現在の計画には、ロシア国内での無謀な投資や詐欺から人々を守るためと称して、すべての仮想通貨取引を禁止することが含まれています。しかし、居住者は引き続き他の管轄区域で仮想通貨を保有し、取引を行い、ロシア国内で起訴されるリスクなしに、誰にでも、何にでも、好きなように資金を調達することができます(主にFSBが外国の仮想通貨ウォレットを管理することは不可能であるため)。ただし、仮想通貨と投資には明らかなリスクが伴います。明白な理由から、ロシアの金融システムを利用して外国の取引所から仮想通貨を購入し、他の管轄区域で使用することは不可能になります。また、ロシアの金融機関は様々なデジタルコインを購入することも許可されません。これらすべてが、最終的にロシアにおける仮想通貨の人気を低下させるでしょう。
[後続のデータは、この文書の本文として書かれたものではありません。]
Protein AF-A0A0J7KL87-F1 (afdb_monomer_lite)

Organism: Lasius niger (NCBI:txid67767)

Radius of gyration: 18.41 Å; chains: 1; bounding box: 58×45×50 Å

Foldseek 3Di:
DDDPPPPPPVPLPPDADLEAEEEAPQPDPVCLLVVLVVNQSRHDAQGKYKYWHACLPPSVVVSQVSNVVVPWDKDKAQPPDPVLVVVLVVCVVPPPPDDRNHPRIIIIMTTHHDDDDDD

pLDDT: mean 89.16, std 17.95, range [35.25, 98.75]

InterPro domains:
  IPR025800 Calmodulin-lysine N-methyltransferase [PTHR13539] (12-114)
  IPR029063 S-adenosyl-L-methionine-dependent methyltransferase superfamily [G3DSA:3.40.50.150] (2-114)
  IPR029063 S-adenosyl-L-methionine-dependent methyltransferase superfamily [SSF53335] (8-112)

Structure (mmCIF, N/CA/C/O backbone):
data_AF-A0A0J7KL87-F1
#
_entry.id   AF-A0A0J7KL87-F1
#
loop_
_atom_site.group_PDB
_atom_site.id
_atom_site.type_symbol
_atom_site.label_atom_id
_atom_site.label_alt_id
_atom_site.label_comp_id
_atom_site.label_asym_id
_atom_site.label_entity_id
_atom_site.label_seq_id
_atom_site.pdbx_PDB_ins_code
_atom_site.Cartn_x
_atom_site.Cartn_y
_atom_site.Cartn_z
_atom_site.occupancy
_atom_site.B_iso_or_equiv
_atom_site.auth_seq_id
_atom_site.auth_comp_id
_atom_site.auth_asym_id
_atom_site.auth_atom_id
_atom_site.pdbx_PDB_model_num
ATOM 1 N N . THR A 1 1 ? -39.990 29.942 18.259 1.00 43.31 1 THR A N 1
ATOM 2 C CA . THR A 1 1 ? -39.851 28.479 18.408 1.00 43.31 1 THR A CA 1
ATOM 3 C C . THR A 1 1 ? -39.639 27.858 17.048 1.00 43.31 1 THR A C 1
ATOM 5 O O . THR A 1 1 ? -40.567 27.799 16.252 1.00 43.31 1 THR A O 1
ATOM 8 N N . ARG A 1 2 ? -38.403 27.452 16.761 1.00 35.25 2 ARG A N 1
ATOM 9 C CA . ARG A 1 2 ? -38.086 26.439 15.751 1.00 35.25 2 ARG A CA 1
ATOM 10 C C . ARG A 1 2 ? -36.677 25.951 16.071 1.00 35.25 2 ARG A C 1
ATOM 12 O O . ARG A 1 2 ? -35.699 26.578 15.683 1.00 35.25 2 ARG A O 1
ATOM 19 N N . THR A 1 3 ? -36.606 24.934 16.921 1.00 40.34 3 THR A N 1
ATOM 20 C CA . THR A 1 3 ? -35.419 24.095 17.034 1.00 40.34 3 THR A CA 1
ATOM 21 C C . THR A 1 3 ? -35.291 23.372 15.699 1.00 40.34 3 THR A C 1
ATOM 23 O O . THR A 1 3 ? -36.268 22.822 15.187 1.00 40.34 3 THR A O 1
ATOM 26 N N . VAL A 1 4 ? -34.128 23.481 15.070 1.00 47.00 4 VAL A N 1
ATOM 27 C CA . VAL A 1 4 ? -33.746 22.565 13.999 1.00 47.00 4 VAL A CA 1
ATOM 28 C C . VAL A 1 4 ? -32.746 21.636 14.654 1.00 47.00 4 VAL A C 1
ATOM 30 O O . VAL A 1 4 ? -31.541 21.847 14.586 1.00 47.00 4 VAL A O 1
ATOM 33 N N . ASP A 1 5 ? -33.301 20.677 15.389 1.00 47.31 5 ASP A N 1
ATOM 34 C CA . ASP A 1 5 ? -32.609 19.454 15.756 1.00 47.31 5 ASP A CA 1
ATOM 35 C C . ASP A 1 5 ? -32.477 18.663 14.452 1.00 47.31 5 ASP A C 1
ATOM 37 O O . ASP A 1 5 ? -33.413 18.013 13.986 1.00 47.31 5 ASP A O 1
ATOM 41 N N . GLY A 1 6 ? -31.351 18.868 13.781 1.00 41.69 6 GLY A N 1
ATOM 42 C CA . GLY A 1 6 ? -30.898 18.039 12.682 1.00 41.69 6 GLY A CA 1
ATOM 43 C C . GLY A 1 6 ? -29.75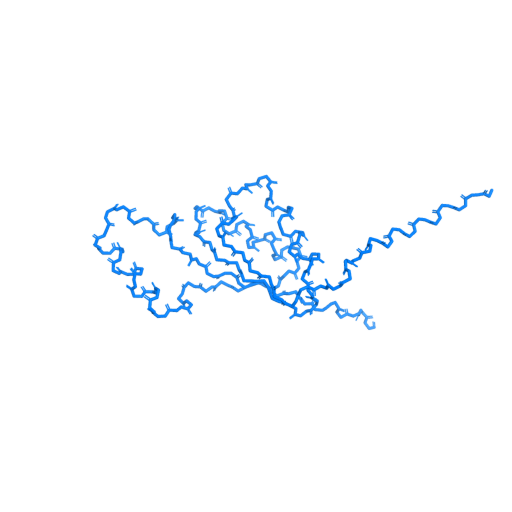5 17.197 13.204 1.00 41.69 6 GLY A C 1
ATOM 44 O O . GLY A 1 6 ? -28.602 17.501 12.920 1.00 41.69 6 GLY A O 1
ATOM 45 N N . ASP A 1 7 ? -30.081 16.184 14.006 1.00 43.47 7 ASP A N 1
ATOM 46 C CA . ASP A 1 7 ? -29.221 15.018 14.146 1.00 43.47 7 ASP A CA 1
ATOM 47 C C . ASP A 1 7 ? -29.105 14.410 12.743 1.00 43.47 7 ASP A C 1
ATOM 49 O O . ASP A 1 7 ? -29.911 13.574 12.328 1.00 43.47 7 ASP A O 1
ATOM 53 N N . GLU A 1 8 ? -28.123 14.876 11.973 1.00 45.25 8 GLU A N 1
ATOM 54 C CA . GLU A 1 8 ? -27.553 14.104 10.879 1.00 45.25 8 GLU A CA 1
ATOM 55 C C . GLU A 1 8 ? -26.788 12.947 11.523 1.00 45.25 8 GLU A C 1
ATOM 57 O O . GLU A 1 8 ? -25.562 12.898 11.567 1.00 45.25 8 GLU A O 1
ATOM 62 N N . ASP A 1 9 ? -27.556 12.004 12.067 1.00 45.66 9 ASP A N 1
ATOM 63 C CA . ASP A 1 9 ? -27.186 10.602 12.100 1.00 45.66 9 ASP A CA 1
ATOM 64 C C . ASP A 1 9 ? -27.018 10.206 10.628 1.00 45.66 9 ASP A C 1
ATOM 66 O O . ASP A 1 9 ? -27.951 9.734 9.967 1.00 45.66 9 ASP A O 1
ATOM 70 N N . GLU A 1 10 ? -25.849 10.551 10.069 1.00 53.34 10 GLU A N 1
ATOM 71 C CA . GLU A 1 10 ? -25.292 9.961 8.862 1.00 53.34 10 GLU A CA 1
ATOM 72 C C . GLU A 1 10 ? -25.350 8.467 9.103 1.00 53.34 10 GLU A C 1
ATOM 74 O O . GLU A 1 10 ? -24.479 7.888 9.748 1.00 53.34 10 GLU A O 1
ATOM 79 N N . ARG A 1 11 ? -26.461 7.878 8.660 1.00 51.62 11 ARG A N 1
ATOM 80 C CA . ARG A 1 11 ? -26.774 6.466 8.768 1.00 51.62 11 ARG A CA 1
ATOM 81 C C . ARG A 1 11 ? -25.570 5.708 8.252 1.00 51.62 11 ARG A C 1
ATOM 83 O O . ARG A 1 11 ? -25.443 5.513 7.041 1.00 51.62 11 ARG A O 1
ATOM 90 N N . LEU A 1 12 ? -24.701 5.288 9.171 1.00 52.25 12 LEU A N 1
ATOM 91 C CA . LEU A 1 12 ? -23.679 4.324 8.850 1.00 52.25 12 LEU A CA 1
ATOM 92 C C . LEU A 1 12 ? -24.448 3.157 8.215 1.00 52.25 12 LEU A C 1
ATOM 94 O O . LEU A 1 12 ? -25.452 2.699 8.775 1.00 52.25 12 LEU A O 1
ATOM 98 N N . PRO A 1 13 ? -24.075 2.770 6.993 1.00 54.75 13 PRO A N 1
ATOM 99 C CA . PRO A 1 13 ? -24.783 1.761 6.224 1.00 54.75 13 PRO A CA 1
ATOM 100 C C . PRO A 1 13 ? -24.926 0.505 7.083 1.00 54.75 13 PRO A C 1
ATOM 102 O O . PRO A 1 13 ? -24.049 0.190 7.886 1.00 54.75 13 PRO A O 1
ATOM 105 N N . SER A 1 14 ? -26.066 -0.179 6.971 1.00 56.97 14 SER A N 1
ATOM 106 C CA . SER A 1 14 ? -26.379 -1.368 7.764 1.00 56.97 14 SER A CA 1
ATOM 107 C C . SER A 1 14 ? -25.341 -2.471 7.511 1.00 56.97 14 SER A C 1
ATOM 109 O O . SER A 1 14 ? -25.512 -3.285 6.605 1.00 56.97 14 SER A O 1
ATOM 111 N N . GLY A 1 15 ? -24.268 -2.462 8.304 1.00 73.69 15 GLY A N 1
ATOM 112 C CA . GLY A 1 15 ? -23.098 -3.329 8.187 1.00 73.69 15 GLY A CA 1
ATOM 113 C C . GLY A 1 15 ? -21.844 -2.572 7.735 1.00 73.69 15 GLY A C 1
ATOM 114 O O . GLY A 1 15 ? -21.755 -2.134 6.591 1.00 73.69 15 GLY A O 1
ATOM 115 N N . LEU A 1 16 ? -20.863 -2.466 8.635 1.00 92.94 16 LEU A N 1
ATOM 116 C CA . LEU A 1 16 ? -19.482 -2.121 8.290 1.00 92.94 16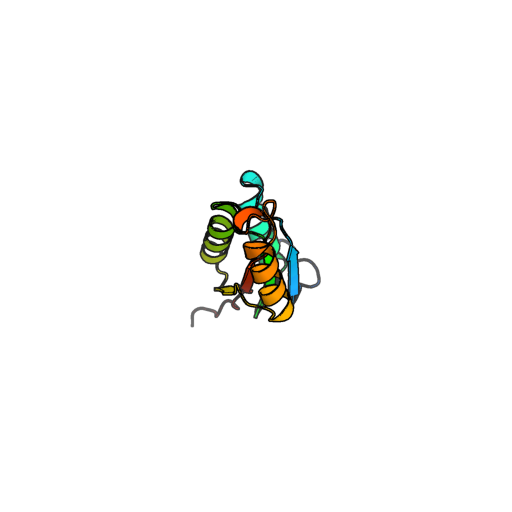 LEU A CA 1
ATOM 117 C C . LEU A 1 16 ? -18.735 -3.386 7.847 1.00 92.94 16 LEU A C 1
ATOM 119 O O . LEU A 1 16 ? -19.116 -4.495 8.225 1.00 92.94 16 LEU A O 1
ATOM 123 N N . TYR A 1 17 ? -17.672 -3.225 7.064 1.00 96.25 17 TYR A N 1
ATOM 124 C CA . TYR A 1 17 ? -16.852 -4.346 6.607 1.00 96.25 17 TYR A CA 1
ATOM 125 C C . TYR A 1 17 ? -15.748 -4.664 7.613 1.00 96.25 17 TYR A C 1
ATOM 127 O O . TYR A 1 17 ? -15.003 -3.772 8.013 1.00 96.25 17 TYR A O 1
ATOM 135 N N . ASP A 1 18 ? -15.576 -5.940 7.954 1.00 96.50 18 ASP A N 1
ATOM 136 C CA . ASP A 1 18 ? -14.419 -6.389 8.741 1.00 96.50 18 ASP A CA 1
ATOM 137 C C . ASP A 1 18 ? -13.115 -6.289 7.935 1.00 96.50 18 ASP A C 1
ATOM 139 O O . ASP A 1 18 ? -12.046 -6.018 8.484 1.00 96.50 18 ASP A O 1
ATOM 143 N N . VAL A 1 19 ? -13.211 -6.507 6.616 1.00 98.00 19 VAL A N 1
ATOM 144 C CA . VAL A 1 19 ? -12.077 -6.487 5.689 1.00 98.00 19 VAL A CA 1
ATOM 145 C C . VAL A 1 19 ? -12.417 -5.694 4.431 1.00 98.00 19 VAL A C 1
ATOM 147 O O . VAL A 1 19 ? -13.420 -5.965 3.773 1.00 98.00 19 VAL A O 1
ATOM 150 N N . ILE A 1 20 ? -11.541 -4.761 4.055 1.00 98.44 20 ILE A N 1
ATOM 151 C CA . ILE A 1 20 ? -11.575 -4.067 2.759 1.00 98.44 20 ILE A CA 1
ATOM 152 C C . ILE A 1 20 ? -10.318 -4.442 1.969 1.00 98.44 20 ILE A C 1
ATOM 154 O O . ILE A 1 20 ? -9.214 -4.408 2.505 1.00 98.44 20 ILE A O 1
ATOM 158 N N . LEU A 1 21 ? -10.468 -4.774 0.686 1.00 98.19 21 LEU A N 1
ATOM 159 C CA . LEU A 1 21 ? -9.348 -5.021 -0.227 1.00 98.19 21 LEU A CA 1
ATOM 160 C C . LEU A 1 21 ? -9.287 -3.920 -1.281 1.00 98.19 21 LEU A C 1
ATOM 162 O O . LEU A 1 21 ? -10.316 -3.545 -1.841 1.00 98.19 21 LEU A O 1
ATOM 166 N N . SER A 1 22 ? -8.085 -3.441 -1.589 1.00 97.38 22 SER A N 1
ATOM 167 C CA . SER A 1 22 ? -7.874 -2.497 -2.684 1.00 97.38 22 SER A CA 1
ATOM 168 C C . SER A 1 22 ? -6.531 -2.727 -3.368 1.00 97.38 22 SER A C 1
ATOM 170 O O . SER A 1 22 ? -5.528 -2.987 -2.706 1.00 97.38 22 SER A O 1
ATOM 172 N N . ALA A 1 23 ? -6.496 -2.609 -4.695 1.00 97.62 23 ALA A N 1
ATOM 173 C CA . ALA A 1 23 ? -5.292 -2.827 -5.492 1.00 97.62 23 ALA A CA 1
ATOM 174 C C . ALA A 1 23 ? -5.036 -1.656 -6.451 1.00 97.62 23 ALA A C 1
ATOM 176 O O . ALA A 1 23 ? -5.953 -1.216 -7.137 1.00 97.62 23 ALA A O 1
ATOM 177 N N . ASP A 1 24 ? -3.793 -1.162 -6.465 1.00 95.62 24 ASP A N 1
ATOM 178 C CA . ASP A 1 24 ? -3.249 -0.118 -7.355 1.00 95.62 24 ASP A CA 1
ATOM 179 C C . ASP A 1 24 ? -4.197 1.070 -7.606 1.00 95.62 24 ASP A C 1
ATOM 181 O O . ASP A 1 24 ? -4.487 1.433 -8.738 1.00 95.62 24 ASP A O 1
ATOM 185 N N . CYS A 1 25 ? -4.697 1.691 -6.535 1.00 95.19 25 CYS A N 1
ATOM 186 C CA . CYS A 1 25 ? -5.615 2.837 -6.604 1.00 95.19 25 CYS A CA 1
ATOM 187 C C . CYS A 1 25 ? -5.025 4.139 -6.030 1.00 95.19 25 CYS A C 1
ATOM 189 O O . CYS A 1 25 ? -5.731 5.133 -5.879 1.00 95.19 25 CYS A O 1
ATOM 191 N N . LEU A 1 26 ? -3.729 4.151 -5.694 1.00 96.38 26 LEU A N 1
ATOM 192 C CA . LEU A 1 26 ? -3.110 5.232 -4.911 1.00 96.38 26 LEU A CA 1
ATOM 193 C C . LEU A 1 26 ? -2.612 6.416 -5.748 1.00 96.38 26 LEU A C 1
ATOM 195 O O . LEU A 1 26 ? -2.133 7.404 -5.197 1.00 96.38 26 LEU A O 1
ATOM 199 N N . PHE A 1 27 ? -2.708 6.320 -7.072 1.00 91.00 27 PHE A N 1
ATOM 200 C CA . PHE A 1 27 ? -2.046 7.225 -8.010 1.00 91.00 27 PHE A CA 1
ATOM 201 C C . PHE A 1 27 ? -2.844 8.487 -8.368 1.00 91.00 27 PHE A C 1
ATOM 203 O O . PHE A 1 27 ? -2.315 9.366 -9.047 1.00 91.00 27 PHE A O 1
ATOM 210 N N . PHE A 1 28 ? -4.097 8.590 -7.921 1.00 91.62 28 PHE A N 1
ATOM 211 C CA . PHE A 1 28 ? -4.937 9.766 -8.138 1.00 91.62 28 PHE A CA 1
ATOM 212 C C . PHE A 1 28 ? -4.806 10.748 -6.975 1.00 91.62 28 PHE A C 1
ATOM 214 O O . PHE A 1 28 ? -5.414 10.573 -5.918 1.00 91.62 28 PHE A O 1
ATOM 221 N N . ASP A 1 29 ? -4.018 11.802 -7.182 1.00 89.44 29 ASP A N 1
ATOM 222 C CA . ASP A 1 29 ? -3.724 12.794 -6.146 1.00 89.44 29 ASP A CA 1
ATOM 223 C C . ASP A 1 29 ? -4.979 13.509 -5.621 1.00 89.44 29 ASP A C 1
ATOM 225 O O . ASP A 1 29 ? -5.085 13.703 -4.406 1.00 89.44 29 ASP A O 1
ATOM 229 N N . ASP A 1 30 ? -5.922 13.829 -6.511 1.00 94.62 30 ASP A N 1
ATOM 230 C CA . ASP A 1 30 ? -7.149 14.568 -6.188 1.00 94.62 30 ASP A CA 1
ATOM 231 C C . ASP A 1 30 ? -8.146 13.733 -5.368 1.00 94.62 30 ASP A C 1
ATOM 233 O O . ASP A 1 30 ? -8.808 14.272 -4.490 1.00 94.62 30 ASP A O 1
ATOM 237 N N . ALA A 1 31 ? -8.200 12.414 -5.591 1.00 95.31 31 ALA A N 1
ATOM 238 C CA . ALA A 1 31 ? -9.138 11.501 -4.923 1.00 95.31 31 ALA A CA 1
ATOM 239 C C . ALA A 1 31 ? -8.542 10.787 -3.694 1.00 95.31 31 ALA A C 1
ATOM 241 O O . ALA A 1 31 ? -9.198 9.958 -3.059 1.00 95.31 31 ALA A O 1
ATOM 242 N N . ARG A 1 32 ? -7.279 11.069 -3.343 1.00 97.25 32 ARG A N 1
ATOM 243 C CA . ARG A 1 32 ? -6.565 10.365 -2.264 1.00 97.25 32 ARG A CA 1
ATOM 244 C C . ARG A 1 32 ? -7.292 10.457 -0.926 1.00 97.25 32 ARG A C 1
ATOM 246 O O . ARG A 1 32 ? -7.407 9.456 -0.225 1.00 97.25 32 ARG A O 1
ATOM 253 N N . LEU A 1 33 ? -7.720 11.663 -0.555 1.00 98.00 33 LEU A N 1
ATOM 254 C CA . LEU A 1 33 ? -8.397 11.887 0.722 1.00 98.00 33 LEU A CA 1
ATOM 255 C C . LEU A 1 33 ? -9.787 11.253 0.719 1.00 98.00 33 LEU A C 1
ATOM 257 O O . LEU A 1 33 ? -10.144 10.611 1.701 1.00 98.00 33 LEU A O 1
ATOM 261 N N . ASP A 1 34 ? -10.506 11.333 -0.400 1.00 97.88 34 ASP A N 1
ATOM 262 C CA . ASP A 1 34 ? -11.822 10.708 -0.553 1.00 97.88 34 ASP A CA 1
ATOM 263 C C . ASP A 1 34 ? -11.746 9.189 -0.359 1.00 97.88 34 ASP A C 1
ATOM 265 O O . ASP A 1 34 ? -12.582 8.601 0.328 1.00 97.88 34 ASP A O 1
ATOM 269 N N . LEU A 1 35 ? -10.705 8.541 -0.898 1.00 97.94 35 LEU A N 1
ATOM 270 C CA . LEU A 1 35 ? -10.472 7.112 -0.694 1.00 97.94 35 LEU A CA 1
ATOM 271 C C . LEU A 1 35 ? -10.153 6.783 0.772 1.00 97.94 35 LEU A C 1
ATOM 273 O O . LEU A 1 35 ? -10.682 5.806 1.300 1.00 97.94 35 LEU A O 1
ATOM 277 N N . VAL A 1 36 ? -9.318 7.587 1.441 1.00 98.31 36 VAL A N 1
ATOM 278 C CA . VAL A 1 36 ? -9.008 7.402 2.871 1.00 98.31 36 VAL A CA 1
ATOM 279 C C . VAL A 1 36 ? -10.275 7.515 3.723 1.00 98.31 36 VAL A C 1
ATOM 281 O O . VAL A 1 36 ? -10.516 6.646 4.563 1.00 98.31 36 VAL A O 1
ATOM 284 N N . GLU A 1 37 ? -11.102 8.537 3.491 1.00 97.38 37 GLU A N 1
ATOM 285 C CA . GLU A 1 37 ? -12.375 8.712 4.201 1.00 97.38 37 GLU A CA 1
ATOM 286 C C . GLU A 1 37 ? -13.352 7.577 3.907 1.00 97.38 37 GLU A C 1
ATOM 288 O O . GLU A 1 37 ? -13.983 7.057 4.826 1.00 97.38 37 GLU A O 1
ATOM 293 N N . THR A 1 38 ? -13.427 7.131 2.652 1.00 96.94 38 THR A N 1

CBRのもう一つの提案には、国内での仮想通貨マイニングの禁止も含まれていますが、TJournalの報道によると、規制当局は今のところ他の政府系機関とこの件について協議していません。どうやら、仮想通貨マイニングの取り締まりの背後にある考え方は、一般顧客への電力安定供給を確保し、CO2排出量を抑制し、環境を保護するために電力消費を削減することではなく、FSBの要件を遵守することにあるようです。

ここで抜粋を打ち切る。